Explanation of Responses:

* If the form is filed by more than one reporting person, see Instruction 5(b)(v).
** Intentional misstatements or omissions of facts constitute Federal Criminal Violations. See 18 U.S.C. 1001 and 15 U.S.C. 78ff(a).
(1) This Form 3 is jointly filed by Beal Financial Corporation ("BFC") and D. Andrew Beal (each a "Reporting Person" and together, the "Reporting Persons"). LNV Corporation ("LNV") holds (i) 3,760,143 shares of Class A Common Stock of U.S. Well Services, Inc. (the "Issuer," and such stock, "Class A Common Stock") and (ii) 714 shares of Series B Redeemable Convertible Preferred Stock of the Issuer, par value $0.0001 per share ("Series B Preferred Shares"), which are convertible into 2,318,181 shares of Class A Common Stock. LNV is a direct wholly-owned subsidiary of Beal Bank USA, which is a direct wholly-owned subsidiary of BFC. LPP Mortgage, Inc. ("LPP", and together with LNV, the "Beal Entities") holds (i) 1,769,479 shares of Class A Common Stock and (ii) 336 Series B Preferred Shares, which are convertible into 1,090,909 shares of Class A Common Stock. LPP is a direct wholly-owned subsidiary of Beal Bank, SSB, which is a direct wholly-owned subsidiary of BFC.
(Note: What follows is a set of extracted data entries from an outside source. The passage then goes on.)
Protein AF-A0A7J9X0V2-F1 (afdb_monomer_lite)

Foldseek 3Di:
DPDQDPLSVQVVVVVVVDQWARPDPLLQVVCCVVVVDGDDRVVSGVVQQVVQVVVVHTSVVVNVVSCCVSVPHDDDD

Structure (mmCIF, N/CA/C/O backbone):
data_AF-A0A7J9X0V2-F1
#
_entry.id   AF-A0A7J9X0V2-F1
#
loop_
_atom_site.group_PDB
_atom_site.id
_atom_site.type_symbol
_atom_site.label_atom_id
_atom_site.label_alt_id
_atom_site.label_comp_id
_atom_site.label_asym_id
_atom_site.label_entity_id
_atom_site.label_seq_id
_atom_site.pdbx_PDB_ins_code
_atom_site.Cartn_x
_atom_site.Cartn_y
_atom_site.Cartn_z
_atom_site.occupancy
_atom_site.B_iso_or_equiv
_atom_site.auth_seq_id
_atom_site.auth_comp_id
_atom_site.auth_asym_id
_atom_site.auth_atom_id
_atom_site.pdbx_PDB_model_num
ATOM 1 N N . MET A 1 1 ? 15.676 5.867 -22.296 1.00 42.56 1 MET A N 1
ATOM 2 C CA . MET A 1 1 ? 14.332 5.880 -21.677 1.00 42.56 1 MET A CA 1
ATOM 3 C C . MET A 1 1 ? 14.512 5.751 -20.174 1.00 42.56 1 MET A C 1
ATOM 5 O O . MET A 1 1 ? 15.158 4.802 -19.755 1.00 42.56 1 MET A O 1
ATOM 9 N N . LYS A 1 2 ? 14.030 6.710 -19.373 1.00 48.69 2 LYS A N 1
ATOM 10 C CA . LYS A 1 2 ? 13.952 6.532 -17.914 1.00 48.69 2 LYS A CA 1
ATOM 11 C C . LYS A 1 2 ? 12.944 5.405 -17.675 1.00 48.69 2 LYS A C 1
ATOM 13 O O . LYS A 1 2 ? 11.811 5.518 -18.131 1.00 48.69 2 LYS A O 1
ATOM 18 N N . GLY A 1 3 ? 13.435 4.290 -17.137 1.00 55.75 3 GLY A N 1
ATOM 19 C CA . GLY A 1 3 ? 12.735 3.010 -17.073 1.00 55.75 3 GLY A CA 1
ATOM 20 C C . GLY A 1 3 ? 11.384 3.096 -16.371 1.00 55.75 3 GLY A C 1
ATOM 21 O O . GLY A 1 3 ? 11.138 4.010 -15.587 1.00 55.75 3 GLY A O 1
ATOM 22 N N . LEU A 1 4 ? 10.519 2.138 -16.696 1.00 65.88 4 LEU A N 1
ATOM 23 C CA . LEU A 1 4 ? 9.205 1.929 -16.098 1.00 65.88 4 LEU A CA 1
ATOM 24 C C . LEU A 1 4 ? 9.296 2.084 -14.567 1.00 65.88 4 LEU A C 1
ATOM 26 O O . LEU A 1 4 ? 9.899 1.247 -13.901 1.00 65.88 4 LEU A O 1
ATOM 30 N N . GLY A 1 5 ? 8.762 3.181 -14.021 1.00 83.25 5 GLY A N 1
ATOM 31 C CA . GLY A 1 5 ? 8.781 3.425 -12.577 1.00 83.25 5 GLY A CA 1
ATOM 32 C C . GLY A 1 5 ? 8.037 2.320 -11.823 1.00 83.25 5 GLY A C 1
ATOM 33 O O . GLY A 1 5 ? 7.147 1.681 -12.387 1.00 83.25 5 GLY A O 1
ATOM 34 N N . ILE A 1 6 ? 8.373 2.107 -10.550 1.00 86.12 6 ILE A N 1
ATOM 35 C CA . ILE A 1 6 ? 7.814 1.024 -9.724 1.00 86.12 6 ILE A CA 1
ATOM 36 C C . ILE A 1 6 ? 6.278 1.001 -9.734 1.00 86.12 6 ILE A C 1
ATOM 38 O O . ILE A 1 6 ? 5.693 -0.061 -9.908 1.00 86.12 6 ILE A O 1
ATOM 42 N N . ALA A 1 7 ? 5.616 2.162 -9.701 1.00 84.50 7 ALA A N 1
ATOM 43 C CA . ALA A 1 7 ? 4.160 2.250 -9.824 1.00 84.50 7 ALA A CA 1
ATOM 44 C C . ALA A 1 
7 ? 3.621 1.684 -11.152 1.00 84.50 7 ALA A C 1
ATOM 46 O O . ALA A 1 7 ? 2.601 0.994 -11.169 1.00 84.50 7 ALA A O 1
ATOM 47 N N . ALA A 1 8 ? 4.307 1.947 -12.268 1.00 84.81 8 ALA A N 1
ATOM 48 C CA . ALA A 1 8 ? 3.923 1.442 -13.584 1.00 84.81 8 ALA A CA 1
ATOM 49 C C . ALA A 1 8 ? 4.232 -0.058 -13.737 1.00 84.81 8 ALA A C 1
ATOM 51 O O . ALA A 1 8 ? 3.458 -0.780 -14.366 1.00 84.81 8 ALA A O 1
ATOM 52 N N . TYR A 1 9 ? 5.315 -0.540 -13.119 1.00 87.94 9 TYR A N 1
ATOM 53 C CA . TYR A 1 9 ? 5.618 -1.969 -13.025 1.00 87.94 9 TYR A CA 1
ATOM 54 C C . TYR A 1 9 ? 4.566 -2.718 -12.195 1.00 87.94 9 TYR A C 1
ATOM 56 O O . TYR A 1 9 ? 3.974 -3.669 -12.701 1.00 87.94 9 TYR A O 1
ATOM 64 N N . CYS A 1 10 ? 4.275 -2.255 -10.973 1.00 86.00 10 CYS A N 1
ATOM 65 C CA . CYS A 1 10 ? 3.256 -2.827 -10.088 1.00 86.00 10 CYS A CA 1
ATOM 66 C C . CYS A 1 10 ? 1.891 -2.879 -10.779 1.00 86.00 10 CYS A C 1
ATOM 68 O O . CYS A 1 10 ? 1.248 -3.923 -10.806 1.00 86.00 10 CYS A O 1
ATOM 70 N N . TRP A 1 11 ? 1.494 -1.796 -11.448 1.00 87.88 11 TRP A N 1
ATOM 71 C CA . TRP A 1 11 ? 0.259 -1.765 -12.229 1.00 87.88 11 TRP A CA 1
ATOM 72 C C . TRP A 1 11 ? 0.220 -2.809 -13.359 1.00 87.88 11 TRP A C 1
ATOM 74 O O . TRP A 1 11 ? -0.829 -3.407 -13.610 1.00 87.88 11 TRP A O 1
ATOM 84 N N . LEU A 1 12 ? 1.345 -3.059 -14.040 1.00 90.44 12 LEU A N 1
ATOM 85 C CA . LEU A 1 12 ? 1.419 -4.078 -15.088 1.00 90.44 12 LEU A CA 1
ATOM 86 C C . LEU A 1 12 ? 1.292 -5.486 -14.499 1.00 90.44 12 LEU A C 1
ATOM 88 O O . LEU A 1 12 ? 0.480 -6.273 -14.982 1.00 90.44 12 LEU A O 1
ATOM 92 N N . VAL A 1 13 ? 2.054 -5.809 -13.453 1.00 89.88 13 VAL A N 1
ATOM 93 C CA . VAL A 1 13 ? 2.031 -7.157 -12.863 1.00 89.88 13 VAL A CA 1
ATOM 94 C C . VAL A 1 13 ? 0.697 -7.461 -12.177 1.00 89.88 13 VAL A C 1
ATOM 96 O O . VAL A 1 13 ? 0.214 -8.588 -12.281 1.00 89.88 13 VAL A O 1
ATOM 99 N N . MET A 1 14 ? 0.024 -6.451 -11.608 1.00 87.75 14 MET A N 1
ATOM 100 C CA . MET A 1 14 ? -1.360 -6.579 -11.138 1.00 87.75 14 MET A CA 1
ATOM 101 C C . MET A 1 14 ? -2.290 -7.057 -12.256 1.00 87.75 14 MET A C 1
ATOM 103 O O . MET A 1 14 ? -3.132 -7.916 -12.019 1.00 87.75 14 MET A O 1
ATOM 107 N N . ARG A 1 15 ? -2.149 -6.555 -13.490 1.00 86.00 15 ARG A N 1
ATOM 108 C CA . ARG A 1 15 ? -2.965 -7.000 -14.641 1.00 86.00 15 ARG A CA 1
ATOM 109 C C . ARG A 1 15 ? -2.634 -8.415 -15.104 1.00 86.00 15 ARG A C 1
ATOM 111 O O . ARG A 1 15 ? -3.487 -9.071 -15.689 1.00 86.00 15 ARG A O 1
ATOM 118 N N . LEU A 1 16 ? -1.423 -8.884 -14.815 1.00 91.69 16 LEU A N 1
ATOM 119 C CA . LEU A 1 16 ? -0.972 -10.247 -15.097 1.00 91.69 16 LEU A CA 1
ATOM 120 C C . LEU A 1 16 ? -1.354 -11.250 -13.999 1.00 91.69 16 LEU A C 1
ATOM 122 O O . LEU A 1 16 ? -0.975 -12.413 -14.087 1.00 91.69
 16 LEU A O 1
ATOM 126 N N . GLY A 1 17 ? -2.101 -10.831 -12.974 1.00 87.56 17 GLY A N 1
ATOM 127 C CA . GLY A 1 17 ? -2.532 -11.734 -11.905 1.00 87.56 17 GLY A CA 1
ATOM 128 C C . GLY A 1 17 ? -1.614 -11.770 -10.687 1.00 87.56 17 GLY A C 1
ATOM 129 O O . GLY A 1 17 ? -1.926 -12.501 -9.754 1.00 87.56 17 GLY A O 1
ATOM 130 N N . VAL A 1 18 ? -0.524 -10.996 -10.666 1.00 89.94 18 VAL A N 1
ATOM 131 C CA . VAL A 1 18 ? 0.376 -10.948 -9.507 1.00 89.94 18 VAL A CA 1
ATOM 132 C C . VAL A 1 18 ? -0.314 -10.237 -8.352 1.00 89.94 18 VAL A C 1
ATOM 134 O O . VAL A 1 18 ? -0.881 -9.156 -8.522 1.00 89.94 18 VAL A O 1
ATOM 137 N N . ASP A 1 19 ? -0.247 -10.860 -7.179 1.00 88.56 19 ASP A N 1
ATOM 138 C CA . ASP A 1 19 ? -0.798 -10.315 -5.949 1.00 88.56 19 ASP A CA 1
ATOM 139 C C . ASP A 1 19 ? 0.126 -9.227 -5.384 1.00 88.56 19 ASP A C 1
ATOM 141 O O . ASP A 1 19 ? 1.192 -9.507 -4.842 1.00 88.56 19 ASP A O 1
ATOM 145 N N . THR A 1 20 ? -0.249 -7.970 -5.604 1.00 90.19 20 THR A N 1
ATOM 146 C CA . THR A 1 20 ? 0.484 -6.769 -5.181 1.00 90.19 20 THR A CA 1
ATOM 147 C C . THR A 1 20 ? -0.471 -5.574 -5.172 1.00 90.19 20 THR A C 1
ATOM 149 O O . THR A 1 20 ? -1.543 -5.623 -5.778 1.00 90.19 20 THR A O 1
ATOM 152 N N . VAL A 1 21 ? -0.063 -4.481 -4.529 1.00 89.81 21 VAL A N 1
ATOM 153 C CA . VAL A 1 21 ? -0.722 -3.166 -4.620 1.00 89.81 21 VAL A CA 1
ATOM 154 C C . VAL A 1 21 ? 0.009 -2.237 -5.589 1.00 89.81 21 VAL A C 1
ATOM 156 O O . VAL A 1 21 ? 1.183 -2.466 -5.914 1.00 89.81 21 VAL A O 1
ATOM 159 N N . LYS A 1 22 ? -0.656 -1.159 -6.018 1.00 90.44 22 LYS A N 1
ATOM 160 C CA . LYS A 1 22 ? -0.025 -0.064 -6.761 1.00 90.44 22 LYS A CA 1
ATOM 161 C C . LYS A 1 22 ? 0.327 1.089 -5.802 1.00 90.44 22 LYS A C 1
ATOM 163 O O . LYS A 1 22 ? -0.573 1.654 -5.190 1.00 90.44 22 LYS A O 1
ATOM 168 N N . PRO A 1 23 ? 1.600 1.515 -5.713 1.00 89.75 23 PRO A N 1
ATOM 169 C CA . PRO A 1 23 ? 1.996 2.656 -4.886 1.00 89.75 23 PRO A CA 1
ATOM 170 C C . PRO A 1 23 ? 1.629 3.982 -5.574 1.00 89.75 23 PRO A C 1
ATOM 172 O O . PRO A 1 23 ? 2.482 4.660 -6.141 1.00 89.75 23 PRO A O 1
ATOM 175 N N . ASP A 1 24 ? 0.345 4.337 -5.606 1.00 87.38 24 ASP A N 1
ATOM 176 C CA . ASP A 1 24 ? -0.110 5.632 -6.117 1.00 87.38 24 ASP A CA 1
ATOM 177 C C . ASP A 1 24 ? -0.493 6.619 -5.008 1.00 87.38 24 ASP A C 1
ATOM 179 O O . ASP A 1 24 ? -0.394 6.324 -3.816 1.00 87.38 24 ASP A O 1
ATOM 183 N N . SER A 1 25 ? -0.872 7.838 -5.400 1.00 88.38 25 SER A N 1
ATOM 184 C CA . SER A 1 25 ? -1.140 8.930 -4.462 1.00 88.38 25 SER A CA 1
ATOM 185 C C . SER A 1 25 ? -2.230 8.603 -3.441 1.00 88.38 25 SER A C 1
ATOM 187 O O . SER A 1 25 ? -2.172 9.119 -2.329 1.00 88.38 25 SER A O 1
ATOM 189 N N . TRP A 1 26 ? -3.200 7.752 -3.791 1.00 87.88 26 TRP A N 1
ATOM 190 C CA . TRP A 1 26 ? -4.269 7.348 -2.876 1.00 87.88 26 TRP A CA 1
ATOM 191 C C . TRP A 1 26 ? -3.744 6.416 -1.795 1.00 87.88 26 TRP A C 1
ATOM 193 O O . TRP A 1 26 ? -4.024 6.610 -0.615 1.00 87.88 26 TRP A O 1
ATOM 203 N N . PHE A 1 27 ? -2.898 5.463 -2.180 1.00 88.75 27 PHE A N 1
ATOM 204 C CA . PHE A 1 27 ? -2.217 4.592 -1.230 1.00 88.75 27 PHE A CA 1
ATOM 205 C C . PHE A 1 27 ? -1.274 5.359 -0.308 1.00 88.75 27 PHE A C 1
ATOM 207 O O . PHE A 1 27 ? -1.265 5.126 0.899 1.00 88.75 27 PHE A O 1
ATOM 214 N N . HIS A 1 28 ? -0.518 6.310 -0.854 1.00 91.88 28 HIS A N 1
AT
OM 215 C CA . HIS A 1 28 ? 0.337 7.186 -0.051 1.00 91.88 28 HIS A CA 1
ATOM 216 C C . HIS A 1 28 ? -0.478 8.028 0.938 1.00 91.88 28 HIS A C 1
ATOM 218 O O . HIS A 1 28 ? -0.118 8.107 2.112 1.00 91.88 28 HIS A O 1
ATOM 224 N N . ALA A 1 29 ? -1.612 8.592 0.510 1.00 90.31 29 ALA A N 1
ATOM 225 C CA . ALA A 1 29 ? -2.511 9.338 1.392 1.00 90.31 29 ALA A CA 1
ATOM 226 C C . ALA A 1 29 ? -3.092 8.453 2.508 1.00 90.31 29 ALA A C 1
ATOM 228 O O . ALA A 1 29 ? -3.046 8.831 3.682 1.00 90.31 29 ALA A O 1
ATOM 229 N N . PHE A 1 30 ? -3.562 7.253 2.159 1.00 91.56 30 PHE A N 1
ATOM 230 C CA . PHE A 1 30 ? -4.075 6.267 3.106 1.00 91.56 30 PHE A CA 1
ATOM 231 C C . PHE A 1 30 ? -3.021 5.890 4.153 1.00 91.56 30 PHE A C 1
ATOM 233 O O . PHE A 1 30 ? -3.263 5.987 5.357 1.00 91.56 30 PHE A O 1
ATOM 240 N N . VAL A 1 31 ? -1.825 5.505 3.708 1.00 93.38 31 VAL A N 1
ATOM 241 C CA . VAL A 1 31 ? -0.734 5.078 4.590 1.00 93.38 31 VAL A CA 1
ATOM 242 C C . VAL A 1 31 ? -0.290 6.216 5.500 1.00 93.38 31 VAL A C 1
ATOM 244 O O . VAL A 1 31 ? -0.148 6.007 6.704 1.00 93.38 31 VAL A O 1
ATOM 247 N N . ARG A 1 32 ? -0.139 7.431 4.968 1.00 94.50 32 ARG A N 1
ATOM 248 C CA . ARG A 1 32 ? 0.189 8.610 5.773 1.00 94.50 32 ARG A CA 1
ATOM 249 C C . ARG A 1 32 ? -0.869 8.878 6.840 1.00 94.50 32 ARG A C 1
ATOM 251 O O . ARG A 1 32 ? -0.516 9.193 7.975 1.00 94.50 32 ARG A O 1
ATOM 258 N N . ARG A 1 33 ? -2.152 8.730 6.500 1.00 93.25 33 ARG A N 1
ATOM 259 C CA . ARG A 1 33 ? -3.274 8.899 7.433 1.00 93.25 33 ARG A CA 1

(2) Pursuant to a Purchase Agreement dated as of March 31, 2020 (the "Series B Purchase Agreement"), on April 1, 2020 (the "Issuance Date"), the Beal Entities acquired from the Issuer an aggregate 1,050 Series B Preferred Shares, which are convertible into shares of Class A Common Stock. See footnote (1) for additional information.
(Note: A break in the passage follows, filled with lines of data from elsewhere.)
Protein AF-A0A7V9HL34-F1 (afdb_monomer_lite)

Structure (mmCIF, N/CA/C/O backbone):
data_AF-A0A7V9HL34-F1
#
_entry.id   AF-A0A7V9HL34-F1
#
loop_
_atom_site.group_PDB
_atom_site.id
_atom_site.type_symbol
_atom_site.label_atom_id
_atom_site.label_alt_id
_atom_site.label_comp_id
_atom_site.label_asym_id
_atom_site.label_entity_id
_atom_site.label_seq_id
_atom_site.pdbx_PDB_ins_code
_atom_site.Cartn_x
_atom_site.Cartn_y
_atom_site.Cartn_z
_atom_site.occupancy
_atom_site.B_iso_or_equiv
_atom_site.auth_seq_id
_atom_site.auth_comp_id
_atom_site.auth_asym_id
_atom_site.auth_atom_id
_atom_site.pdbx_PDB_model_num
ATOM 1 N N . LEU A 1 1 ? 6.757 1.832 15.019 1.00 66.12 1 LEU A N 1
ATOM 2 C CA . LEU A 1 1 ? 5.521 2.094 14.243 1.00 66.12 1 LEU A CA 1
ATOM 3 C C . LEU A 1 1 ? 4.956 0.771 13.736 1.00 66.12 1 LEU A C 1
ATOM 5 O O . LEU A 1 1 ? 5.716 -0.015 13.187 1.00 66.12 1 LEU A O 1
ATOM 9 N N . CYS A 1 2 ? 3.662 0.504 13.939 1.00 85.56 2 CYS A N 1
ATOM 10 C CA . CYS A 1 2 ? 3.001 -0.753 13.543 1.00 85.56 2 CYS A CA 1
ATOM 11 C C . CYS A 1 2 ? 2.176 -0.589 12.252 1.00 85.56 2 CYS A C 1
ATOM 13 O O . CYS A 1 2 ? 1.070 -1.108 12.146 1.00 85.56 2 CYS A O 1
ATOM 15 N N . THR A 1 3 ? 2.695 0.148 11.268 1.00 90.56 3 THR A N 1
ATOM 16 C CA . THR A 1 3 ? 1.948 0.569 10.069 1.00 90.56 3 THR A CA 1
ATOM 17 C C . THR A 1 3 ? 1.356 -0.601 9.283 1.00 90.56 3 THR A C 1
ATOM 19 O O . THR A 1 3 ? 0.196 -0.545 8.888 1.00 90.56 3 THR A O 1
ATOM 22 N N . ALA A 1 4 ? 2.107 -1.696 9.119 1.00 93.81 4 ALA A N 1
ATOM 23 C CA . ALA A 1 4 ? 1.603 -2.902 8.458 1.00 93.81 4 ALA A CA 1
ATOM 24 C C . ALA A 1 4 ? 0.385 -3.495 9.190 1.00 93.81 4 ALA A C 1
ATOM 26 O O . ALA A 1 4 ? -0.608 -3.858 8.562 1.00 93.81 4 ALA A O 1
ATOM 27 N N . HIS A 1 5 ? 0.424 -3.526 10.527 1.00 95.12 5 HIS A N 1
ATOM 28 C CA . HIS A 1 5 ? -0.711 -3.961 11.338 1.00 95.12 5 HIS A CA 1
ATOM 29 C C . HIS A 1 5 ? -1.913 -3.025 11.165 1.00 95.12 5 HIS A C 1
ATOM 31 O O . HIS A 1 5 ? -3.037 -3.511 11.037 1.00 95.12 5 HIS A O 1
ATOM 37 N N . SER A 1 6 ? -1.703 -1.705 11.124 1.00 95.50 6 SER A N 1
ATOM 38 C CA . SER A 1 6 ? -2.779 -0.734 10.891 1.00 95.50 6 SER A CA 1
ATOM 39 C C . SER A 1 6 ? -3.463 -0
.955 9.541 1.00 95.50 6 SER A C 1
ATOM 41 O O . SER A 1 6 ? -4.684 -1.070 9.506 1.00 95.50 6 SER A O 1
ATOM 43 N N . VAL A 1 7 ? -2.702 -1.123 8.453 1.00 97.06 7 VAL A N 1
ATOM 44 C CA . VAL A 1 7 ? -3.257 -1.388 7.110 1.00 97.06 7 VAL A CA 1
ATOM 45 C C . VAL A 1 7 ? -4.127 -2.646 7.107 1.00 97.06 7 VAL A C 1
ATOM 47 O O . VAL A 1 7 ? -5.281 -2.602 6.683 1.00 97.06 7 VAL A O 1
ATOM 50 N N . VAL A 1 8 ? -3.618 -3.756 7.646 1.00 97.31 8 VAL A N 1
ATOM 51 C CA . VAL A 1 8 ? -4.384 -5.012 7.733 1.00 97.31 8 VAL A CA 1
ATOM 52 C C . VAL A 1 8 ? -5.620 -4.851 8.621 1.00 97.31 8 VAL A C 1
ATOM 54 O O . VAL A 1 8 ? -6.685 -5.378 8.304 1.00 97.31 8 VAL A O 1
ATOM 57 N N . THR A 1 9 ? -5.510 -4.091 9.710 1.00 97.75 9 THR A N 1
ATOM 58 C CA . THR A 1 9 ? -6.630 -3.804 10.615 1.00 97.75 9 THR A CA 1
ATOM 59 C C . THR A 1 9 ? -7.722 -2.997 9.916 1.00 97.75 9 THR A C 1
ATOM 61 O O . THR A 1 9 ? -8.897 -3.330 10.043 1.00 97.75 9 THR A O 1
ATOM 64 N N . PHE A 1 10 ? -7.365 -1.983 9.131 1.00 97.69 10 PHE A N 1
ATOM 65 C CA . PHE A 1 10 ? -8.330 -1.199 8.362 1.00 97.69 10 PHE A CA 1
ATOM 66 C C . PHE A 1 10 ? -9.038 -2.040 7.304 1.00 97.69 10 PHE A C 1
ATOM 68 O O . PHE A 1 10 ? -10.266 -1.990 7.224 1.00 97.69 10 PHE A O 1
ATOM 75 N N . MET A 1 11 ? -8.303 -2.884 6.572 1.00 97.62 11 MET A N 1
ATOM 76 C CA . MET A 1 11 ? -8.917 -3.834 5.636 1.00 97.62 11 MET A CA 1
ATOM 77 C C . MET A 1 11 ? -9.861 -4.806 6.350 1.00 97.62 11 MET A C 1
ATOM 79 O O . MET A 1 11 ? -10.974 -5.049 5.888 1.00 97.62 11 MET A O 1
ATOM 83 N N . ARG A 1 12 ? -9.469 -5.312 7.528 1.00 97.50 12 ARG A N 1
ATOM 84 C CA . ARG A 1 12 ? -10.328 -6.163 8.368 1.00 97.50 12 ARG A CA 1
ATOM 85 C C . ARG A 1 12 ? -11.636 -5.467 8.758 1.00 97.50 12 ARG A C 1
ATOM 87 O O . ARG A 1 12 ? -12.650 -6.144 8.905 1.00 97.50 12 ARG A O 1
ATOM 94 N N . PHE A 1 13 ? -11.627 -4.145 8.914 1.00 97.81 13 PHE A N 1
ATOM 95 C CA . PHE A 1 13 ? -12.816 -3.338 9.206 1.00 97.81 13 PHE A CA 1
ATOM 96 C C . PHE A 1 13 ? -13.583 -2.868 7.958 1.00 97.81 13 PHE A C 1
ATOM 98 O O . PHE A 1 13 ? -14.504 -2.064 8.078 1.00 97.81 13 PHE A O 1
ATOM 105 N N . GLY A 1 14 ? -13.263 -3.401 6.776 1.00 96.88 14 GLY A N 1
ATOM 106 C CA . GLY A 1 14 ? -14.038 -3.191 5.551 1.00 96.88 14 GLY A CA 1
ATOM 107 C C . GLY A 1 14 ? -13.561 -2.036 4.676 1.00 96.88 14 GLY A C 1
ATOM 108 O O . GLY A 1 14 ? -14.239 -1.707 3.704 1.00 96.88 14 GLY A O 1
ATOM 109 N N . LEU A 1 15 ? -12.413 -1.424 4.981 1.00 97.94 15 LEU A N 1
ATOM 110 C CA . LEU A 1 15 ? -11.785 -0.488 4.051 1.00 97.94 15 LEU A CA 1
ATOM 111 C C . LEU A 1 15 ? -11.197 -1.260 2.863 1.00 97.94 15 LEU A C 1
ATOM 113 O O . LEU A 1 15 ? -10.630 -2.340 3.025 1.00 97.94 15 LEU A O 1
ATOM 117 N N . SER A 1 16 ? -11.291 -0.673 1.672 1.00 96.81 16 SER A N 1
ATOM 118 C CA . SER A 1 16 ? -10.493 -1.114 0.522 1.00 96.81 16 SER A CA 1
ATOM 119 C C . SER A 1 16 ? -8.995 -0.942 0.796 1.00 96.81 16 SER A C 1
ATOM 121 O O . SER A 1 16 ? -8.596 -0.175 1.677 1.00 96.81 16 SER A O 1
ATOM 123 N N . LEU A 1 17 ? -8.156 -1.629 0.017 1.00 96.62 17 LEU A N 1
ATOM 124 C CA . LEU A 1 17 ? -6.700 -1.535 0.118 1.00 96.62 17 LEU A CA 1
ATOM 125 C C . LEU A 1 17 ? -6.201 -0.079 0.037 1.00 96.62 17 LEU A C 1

(3) Subject to the terms and conditions of the Certificate of Designations of the Series B Preferred Shares (the "Series B Certificate"), all or any portion of the Series B Preferred Shares may be converted by the Beal Entities at any time into Class A Common Stock based on the then-applicable liquidation preference (as determined in accordance with the Series B Certificate). The Series B Preferred Shares have no expiration date. Following the third anniversary of the Issuance Date, the Issuer may, subject to the terms and conditions of the Series B Certificate, cause the conversion of all or any portion of the Series B Preferred Shares into Class A Common Stock if: (i) the closing price of the Class A Common Stock is greater than 130% of the conversion price for 20 trading days during any 30 consecutive trading day period; and (ii) the average daily trading volume of the Class A Common Stock exceeded 250,000 for 20 trading days during any 30 consecutive trading day period.
(4) The Series B Preferred Shares are also subject to redemption by the Issuer at any time after the date that is eighteen (18) months following the Issuance Date in accordance with the terms of the Series B Certificate.
(5) . Pursuant to the Series B Certificate of Designations, the conversion price of the Series B Preferred Shares is $0.308 per share and is subject to adjustment for stock splits, combinations, certain distributions or similar events in accordance with the terms of the Series B Certificate of Designations.
 
Remarks:
D. Andrew Beal controls BFC through ownership of 100% of the common stock of BFC. Therefore, each of D. Andrew Beal and BFC may be deemed to have indirect beneficial ownership of the securities of the Issuer directly held by the Beal Entities. Each Reporting Person disclaims beneficial ownership of the securities of the Issuer reported herein except to the extent of such Reporting Person's respective pecuniary interest therein.